Entries taken from a collection
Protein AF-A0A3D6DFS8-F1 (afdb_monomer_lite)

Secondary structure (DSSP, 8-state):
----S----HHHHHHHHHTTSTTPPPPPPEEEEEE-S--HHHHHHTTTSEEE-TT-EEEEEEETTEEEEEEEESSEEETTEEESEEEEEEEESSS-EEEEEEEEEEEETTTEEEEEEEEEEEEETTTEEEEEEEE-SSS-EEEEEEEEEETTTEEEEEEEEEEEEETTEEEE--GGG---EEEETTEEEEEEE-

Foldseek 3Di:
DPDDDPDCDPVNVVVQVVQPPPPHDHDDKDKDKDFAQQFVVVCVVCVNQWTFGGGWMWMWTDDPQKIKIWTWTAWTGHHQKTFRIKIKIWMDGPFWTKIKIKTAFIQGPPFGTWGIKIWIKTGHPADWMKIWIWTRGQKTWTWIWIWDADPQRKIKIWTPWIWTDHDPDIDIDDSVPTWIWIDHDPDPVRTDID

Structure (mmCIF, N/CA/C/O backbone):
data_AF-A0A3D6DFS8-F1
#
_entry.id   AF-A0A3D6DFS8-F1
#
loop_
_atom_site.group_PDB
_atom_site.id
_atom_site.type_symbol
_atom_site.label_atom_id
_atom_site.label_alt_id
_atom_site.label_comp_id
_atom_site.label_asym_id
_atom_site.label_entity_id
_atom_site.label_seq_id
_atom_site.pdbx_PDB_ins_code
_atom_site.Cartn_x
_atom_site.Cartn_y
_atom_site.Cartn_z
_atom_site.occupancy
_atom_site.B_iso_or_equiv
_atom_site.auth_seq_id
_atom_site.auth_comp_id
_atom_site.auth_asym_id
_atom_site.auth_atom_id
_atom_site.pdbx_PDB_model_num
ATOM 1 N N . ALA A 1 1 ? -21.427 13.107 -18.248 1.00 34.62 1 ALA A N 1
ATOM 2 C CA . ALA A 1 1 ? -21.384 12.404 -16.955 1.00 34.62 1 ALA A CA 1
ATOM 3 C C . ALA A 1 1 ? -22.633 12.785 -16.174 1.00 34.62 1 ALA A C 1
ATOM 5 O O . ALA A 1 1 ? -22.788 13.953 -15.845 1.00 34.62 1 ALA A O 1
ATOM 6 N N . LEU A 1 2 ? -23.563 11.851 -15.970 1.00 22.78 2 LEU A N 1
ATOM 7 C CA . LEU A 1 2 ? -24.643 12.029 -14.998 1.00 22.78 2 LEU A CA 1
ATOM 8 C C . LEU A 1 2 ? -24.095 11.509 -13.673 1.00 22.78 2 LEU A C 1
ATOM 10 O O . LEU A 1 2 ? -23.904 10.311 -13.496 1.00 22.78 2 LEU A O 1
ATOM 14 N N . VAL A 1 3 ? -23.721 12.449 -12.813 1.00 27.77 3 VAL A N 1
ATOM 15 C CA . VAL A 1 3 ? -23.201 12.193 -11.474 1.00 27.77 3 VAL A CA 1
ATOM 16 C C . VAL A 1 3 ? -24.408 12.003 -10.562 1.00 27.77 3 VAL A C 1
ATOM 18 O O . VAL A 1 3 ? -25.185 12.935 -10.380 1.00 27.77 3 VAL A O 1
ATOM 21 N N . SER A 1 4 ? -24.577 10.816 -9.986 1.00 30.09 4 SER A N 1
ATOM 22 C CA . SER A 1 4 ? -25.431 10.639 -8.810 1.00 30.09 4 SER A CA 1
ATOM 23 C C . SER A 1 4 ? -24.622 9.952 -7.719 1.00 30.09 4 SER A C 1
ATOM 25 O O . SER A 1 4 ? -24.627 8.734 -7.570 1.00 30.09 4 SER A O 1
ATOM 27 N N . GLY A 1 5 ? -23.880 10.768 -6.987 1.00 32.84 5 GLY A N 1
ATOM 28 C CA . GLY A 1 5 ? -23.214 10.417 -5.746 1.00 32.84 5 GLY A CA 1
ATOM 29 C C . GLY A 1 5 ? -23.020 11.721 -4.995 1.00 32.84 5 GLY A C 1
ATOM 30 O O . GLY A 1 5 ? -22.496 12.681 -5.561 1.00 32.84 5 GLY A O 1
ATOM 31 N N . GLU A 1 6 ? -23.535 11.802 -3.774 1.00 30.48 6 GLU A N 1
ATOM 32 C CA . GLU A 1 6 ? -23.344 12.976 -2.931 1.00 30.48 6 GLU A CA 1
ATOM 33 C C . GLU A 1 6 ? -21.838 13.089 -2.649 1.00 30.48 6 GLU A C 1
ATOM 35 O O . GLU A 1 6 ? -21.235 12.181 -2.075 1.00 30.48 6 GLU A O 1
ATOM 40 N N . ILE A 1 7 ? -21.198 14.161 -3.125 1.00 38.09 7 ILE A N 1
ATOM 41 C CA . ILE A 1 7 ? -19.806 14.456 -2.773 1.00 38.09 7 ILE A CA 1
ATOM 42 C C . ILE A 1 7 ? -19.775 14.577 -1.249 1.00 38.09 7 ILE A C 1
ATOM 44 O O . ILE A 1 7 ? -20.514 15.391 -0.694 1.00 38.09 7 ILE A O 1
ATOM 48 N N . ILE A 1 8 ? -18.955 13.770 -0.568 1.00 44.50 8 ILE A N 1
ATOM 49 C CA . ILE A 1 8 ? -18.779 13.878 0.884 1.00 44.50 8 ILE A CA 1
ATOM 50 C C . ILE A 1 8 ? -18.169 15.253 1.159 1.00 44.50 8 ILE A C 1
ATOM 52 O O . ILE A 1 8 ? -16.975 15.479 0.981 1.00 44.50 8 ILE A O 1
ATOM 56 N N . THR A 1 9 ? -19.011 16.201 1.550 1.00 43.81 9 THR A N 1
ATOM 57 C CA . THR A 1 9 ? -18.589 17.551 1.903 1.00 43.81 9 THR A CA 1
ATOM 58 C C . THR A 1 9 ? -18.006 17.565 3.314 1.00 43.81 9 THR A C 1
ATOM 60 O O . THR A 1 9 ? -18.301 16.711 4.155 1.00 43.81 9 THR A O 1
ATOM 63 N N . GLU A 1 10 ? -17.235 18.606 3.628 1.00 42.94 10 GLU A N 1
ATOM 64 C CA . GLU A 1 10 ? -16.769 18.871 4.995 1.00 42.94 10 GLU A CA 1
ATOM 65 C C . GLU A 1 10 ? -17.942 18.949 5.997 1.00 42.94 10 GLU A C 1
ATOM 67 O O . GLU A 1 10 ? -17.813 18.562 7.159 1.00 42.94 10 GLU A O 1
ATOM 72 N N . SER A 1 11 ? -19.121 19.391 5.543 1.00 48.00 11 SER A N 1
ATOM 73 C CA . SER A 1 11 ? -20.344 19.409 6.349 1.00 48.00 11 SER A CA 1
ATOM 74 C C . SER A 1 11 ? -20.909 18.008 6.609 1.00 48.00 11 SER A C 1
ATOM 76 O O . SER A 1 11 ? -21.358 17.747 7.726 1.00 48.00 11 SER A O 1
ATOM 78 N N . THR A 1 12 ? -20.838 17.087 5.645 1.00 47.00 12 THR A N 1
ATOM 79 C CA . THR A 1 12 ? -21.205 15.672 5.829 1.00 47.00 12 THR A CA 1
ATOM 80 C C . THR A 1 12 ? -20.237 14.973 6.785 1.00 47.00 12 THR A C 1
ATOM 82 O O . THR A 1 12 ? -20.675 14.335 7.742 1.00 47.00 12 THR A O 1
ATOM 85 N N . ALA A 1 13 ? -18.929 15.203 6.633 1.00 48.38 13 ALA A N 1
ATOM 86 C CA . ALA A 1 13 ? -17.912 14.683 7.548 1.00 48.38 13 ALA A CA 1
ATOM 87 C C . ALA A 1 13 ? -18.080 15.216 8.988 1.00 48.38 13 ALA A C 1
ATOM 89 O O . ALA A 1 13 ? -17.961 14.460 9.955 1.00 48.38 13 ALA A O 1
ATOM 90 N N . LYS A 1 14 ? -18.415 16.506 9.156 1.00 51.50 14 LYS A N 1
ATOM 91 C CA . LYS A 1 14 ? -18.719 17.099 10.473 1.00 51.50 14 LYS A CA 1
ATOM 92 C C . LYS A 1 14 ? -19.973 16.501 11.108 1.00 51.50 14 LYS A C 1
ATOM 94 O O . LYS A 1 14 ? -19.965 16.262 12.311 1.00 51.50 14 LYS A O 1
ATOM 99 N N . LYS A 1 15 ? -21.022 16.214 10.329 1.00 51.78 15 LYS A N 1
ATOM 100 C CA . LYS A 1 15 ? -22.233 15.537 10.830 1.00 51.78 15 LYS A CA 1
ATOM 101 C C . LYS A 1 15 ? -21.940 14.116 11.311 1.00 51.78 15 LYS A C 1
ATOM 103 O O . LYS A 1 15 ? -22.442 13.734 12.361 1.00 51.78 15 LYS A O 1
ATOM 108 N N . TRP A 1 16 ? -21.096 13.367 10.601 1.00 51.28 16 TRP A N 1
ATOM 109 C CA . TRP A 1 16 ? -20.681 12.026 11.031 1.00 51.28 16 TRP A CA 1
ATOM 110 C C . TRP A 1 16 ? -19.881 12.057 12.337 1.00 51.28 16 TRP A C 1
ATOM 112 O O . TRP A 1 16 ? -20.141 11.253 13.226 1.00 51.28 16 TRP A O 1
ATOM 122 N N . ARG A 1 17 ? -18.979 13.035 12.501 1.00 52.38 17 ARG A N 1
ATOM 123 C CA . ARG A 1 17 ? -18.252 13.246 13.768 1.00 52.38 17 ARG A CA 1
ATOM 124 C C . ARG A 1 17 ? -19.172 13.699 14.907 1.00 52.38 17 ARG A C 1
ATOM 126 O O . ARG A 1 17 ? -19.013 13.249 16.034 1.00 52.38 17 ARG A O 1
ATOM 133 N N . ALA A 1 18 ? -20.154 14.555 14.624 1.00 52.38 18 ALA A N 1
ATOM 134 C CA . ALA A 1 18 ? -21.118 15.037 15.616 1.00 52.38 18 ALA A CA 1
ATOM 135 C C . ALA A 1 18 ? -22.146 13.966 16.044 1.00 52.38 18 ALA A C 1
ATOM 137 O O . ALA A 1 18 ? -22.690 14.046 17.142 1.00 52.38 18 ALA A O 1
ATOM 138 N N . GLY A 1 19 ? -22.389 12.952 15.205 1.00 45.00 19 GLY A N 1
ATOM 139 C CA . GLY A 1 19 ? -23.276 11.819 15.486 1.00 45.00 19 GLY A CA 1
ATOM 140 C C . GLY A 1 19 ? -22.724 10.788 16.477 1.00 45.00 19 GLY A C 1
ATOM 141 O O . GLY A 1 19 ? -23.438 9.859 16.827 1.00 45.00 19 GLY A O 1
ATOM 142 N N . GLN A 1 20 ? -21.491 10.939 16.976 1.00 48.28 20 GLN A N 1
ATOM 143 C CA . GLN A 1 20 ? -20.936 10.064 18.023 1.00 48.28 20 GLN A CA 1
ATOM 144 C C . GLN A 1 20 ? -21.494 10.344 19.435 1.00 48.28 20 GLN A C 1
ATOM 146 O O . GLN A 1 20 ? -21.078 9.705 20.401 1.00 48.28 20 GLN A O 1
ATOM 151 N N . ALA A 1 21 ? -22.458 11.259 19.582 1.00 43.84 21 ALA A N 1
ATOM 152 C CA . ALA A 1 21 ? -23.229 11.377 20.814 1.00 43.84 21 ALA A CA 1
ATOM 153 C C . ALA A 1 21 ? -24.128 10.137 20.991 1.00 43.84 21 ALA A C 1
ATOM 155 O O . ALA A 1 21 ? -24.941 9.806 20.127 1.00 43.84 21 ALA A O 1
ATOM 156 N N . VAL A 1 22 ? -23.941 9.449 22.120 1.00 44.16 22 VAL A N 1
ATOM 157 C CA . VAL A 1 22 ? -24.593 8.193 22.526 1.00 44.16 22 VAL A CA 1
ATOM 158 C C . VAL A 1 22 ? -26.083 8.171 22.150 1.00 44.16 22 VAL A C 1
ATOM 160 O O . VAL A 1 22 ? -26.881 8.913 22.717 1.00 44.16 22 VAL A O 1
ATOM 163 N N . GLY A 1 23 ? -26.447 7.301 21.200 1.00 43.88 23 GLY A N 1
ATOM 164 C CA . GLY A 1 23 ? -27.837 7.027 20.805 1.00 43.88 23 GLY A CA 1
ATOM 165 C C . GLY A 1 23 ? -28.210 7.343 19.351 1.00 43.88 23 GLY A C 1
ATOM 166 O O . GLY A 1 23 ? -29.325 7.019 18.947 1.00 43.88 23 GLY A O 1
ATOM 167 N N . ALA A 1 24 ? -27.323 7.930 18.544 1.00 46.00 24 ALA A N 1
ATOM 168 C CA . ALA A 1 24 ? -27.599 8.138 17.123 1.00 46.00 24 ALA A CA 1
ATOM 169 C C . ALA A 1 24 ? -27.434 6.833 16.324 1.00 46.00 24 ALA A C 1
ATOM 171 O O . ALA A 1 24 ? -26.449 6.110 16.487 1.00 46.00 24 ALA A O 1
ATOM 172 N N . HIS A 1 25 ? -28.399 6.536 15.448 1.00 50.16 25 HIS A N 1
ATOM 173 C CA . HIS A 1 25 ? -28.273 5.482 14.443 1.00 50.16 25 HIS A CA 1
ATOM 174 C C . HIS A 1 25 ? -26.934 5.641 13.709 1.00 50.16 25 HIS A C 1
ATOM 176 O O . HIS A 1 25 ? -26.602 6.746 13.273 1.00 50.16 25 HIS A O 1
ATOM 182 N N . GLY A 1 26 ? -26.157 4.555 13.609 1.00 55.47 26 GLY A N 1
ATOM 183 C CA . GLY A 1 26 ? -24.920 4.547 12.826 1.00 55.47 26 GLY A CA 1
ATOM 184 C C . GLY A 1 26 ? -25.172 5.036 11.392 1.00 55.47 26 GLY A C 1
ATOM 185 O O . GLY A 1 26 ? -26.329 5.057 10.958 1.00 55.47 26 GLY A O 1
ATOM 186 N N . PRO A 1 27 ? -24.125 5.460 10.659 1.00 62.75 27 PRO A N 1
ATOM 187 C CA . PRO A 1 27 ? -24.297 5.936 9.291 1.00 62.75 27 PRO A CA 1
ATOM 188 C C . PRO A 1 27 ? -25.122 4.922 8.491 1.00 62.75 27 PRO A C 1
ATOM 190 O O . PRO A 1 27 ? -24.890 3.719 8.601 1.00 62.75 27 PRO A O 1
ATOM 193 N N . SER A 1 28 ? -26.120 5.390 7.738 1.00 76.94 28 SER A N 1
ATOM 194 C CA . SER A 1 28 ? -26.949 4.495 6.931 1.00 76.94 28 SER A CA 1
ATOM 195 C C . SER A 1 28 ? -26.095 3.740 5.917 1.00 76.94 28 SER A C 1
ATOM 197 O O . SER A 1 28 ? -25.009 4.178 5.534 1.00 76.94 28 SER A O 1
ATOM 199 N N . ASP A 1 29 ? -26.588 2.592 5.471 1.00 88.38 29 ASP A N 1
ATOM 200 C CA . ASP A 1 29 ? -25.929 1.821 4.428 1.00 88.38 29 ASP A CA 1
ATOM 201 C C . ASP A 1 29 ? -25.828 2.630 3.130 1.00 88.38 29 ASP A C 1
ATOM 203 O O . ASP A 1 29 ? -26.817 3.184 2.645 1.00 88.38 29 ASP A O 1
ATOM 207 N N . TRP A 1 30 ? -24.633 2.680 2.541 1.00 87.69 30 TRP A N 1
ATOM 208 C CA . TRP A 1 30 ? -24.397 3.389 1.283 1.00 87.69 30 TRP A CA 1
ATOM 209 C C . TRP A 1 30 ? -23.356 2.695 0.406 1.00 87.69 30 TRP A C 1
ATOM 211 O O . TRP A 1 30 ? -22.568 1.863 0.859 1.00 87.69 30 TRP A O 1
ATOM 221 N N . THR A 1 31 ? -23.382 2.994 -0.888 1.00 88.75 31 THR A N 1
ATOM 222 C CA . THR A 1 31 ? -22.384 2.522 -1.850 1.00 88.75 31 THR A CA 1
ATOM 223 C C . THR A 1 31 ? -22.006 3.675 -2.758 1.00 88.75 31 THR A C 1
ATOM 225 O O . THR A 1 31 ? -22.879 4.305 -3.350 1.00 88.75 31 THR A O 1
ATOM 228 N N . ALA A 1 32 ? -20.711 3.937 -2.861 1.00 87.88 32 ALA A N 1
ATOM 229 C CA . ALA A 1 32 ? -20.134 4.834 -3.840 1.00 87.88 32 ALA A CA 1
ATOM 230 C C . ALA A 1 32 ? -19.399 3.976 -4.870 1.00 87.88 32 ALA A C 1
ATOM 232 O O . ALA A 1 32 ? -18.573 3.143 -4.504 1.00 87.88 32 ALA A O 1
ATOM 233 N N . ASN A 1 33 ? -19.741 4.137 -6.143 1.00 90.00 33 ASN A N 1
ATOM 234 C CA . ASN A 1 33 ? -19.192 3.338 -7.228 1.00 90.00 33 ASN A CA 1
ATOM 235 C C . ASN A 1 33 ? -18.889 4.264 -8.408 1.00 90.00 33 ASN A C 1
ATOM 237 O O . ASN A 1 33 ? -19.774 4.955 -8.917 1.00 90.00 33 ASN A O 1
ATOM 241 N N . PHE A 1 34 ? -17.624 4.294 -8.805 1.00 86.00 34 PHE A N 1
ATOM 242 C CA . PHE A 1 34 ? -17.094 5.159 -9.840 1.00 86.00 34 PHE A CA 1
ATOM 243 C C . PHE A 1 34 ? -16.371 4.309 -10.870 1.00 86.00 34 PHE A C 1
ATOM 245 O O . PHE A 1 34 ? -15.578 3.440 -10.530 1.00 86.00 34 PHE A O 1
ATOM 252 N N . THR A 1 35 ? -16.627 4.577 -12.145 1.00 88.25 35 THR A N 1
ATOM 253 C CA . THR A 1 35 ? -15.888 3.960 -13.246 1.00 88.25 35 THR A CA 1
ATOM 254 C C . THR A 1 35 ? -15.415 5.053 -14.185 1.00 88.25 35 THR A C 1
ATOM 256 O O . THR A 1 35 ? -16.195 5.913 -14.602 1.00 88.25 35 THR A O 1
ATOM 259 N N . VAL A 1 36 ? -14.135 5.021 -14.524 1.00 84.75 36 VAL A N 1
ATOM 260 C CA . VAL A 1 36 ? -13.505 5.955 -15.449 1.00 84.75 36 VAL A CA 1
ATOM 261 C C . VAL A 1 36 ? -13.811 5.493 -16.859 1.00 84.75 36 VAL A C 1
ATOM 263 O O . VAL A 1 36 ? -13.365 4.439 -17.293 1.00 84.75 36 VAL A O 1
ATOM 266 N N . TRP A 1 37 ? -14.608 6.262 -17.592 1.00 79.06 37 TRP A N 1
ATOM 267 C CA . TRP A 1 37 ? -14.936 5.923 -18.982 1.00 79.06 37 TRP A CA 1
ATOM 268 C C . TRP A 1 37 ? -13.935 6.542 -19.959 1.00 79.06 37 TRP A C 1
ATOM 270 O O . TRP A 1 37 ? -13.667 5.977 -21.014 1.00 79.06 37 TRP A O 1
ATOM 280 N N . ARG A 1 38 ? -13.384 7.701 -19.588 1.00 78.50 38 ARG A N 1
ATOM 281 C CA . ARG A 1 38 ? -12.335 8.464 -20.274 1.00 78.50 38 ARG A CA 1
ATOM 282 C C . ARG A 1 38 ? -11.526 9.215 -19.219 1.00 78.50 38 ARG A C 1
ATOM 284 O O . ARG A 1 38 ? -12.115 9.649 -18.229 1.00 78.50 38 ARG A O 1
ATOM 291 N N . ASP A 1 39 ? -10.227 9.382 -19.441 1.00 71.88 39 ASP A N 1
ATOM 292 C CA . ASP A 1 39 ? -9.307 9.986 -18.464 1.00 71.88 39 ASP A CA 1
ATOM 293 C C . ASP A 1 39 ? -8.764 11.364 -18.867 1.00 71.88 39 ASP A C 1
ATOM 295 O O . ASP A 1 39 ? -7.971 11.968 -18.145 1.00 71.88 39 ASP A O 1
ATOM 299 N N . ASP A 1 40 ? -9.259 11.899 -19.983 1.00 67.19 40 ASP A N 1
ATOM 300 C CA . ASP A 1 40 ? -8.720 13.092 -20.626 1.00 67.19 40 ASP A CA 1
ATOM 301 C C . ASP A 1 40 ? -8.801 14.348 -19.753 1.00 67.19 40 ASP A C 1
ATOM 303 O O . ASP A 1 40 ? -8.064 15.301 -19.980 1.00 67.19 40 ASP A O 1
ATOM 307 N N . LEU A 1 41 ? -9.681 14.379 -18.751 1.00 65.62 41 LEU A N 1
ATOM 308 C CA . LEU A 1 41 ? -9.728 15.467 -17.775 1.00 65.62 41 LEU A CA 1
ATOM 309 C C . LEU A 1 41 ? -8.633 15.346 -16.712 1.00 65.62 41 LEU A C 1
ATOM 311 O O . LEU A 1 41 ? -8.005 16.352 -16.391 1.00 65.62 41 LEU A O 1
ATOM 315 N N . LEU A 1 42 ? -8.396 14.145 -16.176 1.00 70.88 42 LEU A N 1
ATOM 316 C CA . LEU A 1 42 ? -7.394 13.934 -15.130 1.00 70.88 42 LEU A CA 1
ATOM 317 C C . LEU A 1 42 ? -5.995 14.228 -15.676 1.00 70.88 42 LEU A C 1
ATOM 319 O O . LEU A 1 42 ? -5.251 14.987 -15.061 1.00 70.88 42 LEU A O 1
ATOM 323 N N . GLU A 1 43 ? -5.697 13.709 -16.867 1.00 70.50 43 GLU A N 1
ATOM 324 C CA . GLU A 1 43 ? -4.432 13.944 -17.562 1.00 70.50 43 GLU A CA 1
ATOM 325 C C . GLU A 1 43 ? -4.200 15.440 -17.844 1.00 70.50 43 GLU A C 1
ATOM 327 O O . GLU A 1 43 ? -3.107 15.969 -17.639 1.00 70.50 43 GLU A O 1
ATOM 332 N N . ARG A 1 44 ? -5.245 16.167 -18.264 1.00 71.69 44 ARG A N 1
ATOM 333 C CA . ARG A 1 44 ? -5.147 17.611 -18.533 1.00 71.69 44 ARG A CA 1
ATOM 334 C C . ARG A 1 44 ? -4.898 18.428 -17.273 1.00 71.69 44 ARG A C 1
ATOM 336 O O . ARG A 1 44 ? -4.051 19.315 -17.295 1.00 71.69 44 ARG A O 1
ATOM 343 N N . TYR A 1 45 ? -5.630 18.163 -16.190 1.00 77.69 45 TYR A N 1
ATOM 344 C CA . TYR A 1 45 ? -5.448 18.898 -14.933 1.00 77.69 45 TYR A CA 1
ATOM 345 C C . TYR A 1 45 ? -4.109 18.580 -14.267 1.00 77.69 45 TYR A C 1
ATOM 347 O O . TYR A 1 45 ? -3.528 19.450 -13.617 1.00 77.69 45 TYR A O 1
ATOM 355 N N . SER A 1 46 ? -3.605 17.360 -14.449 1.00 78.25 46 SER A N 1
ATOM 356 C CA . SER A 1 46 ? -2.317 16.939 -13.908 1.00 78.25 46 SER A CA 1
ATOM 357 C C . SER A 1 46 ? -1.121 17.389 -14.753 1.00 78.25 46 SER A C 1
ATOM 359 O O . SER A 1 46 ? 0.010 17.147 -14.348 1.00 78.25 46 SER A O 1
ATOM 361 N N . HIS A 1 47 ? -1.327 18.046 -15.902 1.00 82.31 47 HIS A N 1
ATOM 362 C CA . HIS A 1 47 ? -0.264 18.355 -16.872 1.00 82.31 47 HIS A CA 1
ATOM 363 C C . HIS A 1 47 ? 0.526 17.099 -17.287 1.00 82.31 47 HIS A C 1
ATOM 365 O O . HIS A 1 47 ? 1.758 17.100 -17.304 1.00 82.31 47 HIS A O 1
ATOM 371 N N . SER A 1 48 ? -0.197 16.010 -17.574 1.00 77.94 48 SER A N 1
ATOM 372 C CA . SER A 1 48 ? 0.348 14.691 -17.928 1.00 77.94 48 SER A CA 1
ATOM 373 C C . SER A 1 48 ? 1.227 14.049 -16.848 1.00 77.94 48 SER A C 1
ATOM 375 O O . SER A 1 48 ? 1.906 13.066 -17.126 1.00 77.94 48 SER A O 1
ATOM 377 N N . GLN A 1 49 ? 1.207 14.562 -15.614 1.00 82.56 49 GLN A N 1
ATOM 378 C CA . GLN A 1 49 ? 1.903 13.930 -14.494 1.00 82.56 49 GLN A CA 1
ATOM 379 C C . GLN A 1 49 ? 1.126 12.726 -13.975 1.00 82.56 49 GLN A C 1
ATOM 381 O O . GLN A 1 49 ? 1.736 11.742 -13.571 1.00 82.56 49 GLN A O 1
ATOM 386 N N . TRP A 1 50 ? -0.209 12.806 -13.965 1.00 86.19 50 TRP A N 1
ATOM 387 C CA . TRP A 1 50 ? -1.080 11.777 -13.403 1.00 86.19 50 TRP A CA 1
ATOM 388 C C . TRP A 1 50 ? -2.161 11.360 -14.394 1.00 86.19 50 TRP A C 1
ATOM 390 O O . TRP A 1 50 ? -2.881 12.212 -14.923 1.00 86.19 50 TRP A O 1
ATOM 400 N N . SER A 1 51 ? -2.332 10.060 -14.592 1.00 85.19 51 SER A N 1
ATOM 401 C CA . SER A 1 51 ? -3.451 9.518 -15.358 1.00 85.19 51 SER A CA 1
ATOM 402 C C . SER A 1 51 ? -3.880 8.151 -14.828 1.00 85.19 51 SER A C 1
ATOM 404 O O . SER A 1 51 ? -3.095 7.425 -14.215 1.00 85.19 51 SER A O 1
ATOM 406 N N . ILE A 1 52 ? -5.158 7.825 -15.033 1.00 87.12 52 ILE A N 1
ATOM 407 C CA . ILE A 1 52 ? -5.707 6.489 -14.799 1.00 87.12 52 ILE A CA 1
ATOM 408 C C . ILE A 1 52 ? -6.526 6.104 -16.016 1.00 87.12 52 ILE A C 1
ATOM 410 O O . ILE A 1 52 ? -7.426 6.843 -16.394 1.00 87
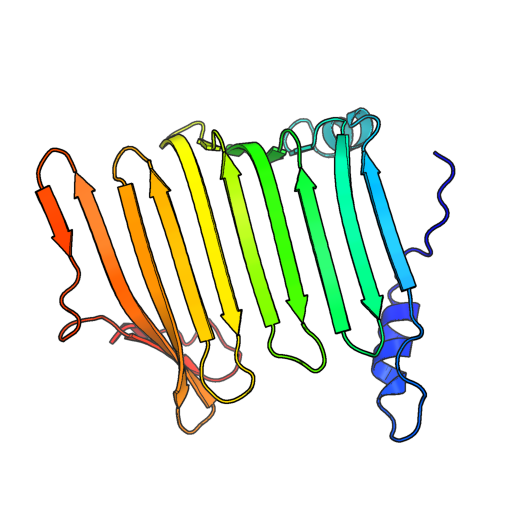.12 52 ILE A O 1
ATOM 414 N N . GLY A 1 53 ? -6.249 4.968 -16.637 1.00 84.94 53 GLY A N 1
ATOM 415 C CA . GLY A 1 53 ? -6.896 4.648 -17.901 1.00 84.94 53 GLY A CA 1
ATOM 416 C C . GLY A 1 53 ? -8.389 4.353 -17.785 1.00 84.94 53 GLY A C 1
ATOM 417 O O . GLY A 1 53 ? -8.956 4.105 -16.712 1.00 84.94 53 GLY A O 1
ATOM 418 N N . SER A 1 54 ? -9.045 4.367 -18.943 1.00 84.88 54 SER A N 1
ATOM 419 C CA . SER A 1 54 ? -10.442 3.959 -19.072 1.00 84.88 54 SER A CA 1
ATOM 420 C C . SER A 1 54 ? -10.646 2.520 -18.597 1.00 84.88 54 SER A C 1
ATOM 422 O O . SER A 1 54 ? -9.861 1.637 -18.933 1.00 84.88 54 SER A O 1
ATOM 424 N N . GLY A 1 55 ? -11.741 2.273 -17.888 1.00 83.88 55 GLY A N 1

Task to complete: Using the data above, copy exactly the lines from the one containing "ATOM 372 C CA" to the one containing "52 ILE A O 1", inclusive. Exclude the pictures.

Answer to this problem:
ATOM 372 C CA . SER A 1 48 ? 0.348 14.691 -17.928 1.00 77.94 48 SER A CA 1
ATOM 373 C C . SER A 1 48 ? 1.227 14.049 -16.848 1.00 77.94 48 SER A C 1
ATOM 375 O O . SER A 1 48 ? 1.906 13.066 -17.126 1.00 77.94 48 SER A O 1
ATOM 377 N N . GLN A 1 49 ? 1.207 14.562 -15.614 1.00 82.56 49 GLN A N 1
ATOM 378 C CA . GLN A 1 49 ? 1.903 13.930 -14.494 1.00 82.56 49 GLN A CA 1
ATOM 379 C C . GLN A 1 49 ? 1.126 12.726 -13.975 1.00 82.56 49 GLN A C 1
ATOM 381 O O . GLN A 1 49 ? 1.736 11.742 -13.571 1.00 82.56 49 GLN A O 1
ATOM 386 N N . TRP A 1 50 ? -0.209 12.806 -13.965 1.00 86.19 50 TRP A N 1
ATOM 387 C CA . TRP A 1 50 ? -1.080 11.777 -13.403 1.00 86.19 50 TRP A CA 1
ATOM 388 C C . TRP A 1 50 ? -2.161 11.360 -14.394 1.00 86.19 50 TRP A C 1
ATOM 390 O O . TRP A 1 50 ? -2.881 12.212 -14.923 1.00 86.19 50 TRP A O 1
ATOM 400 N N . SER A 1 51 ? -2.332 10.060 -14.592 1.00 85.19 51 SER A N 1
ATOM 401 C CA . SER A 1 51 ? -3.451 9.518 -15.358 1.00 85.19 51 SER A CA 1
ATOM 402 C C . SER A 1 51 ? -3.880 8.151 -14.828 1.00 85.19 51 SER A C 1
ATOM 404 O O . SER A 1 51 ? -3.095 7.425 -14.215 1.00 85.19 51 SER A O 1
ATOM 406 N N . ILE A 1 52 ? -5.158 7.825 -15.033 1.00 87.12 52 ILE A N 1
ATOM 407 C CA . ILE A 1 52 ? -5.707 6.489 -14.799 1.00 87.12 52 ILE A CA 1
ATOM 408 C C . ILE A 1 52 ? -6.526 6.104 -16.016 1.00 87.12 52 ILE A C 1
ATOM 410 O O . ILE A 1 52 ? -7.426 6.843 -16.394 1.00 87
.12 52 ILE A O 1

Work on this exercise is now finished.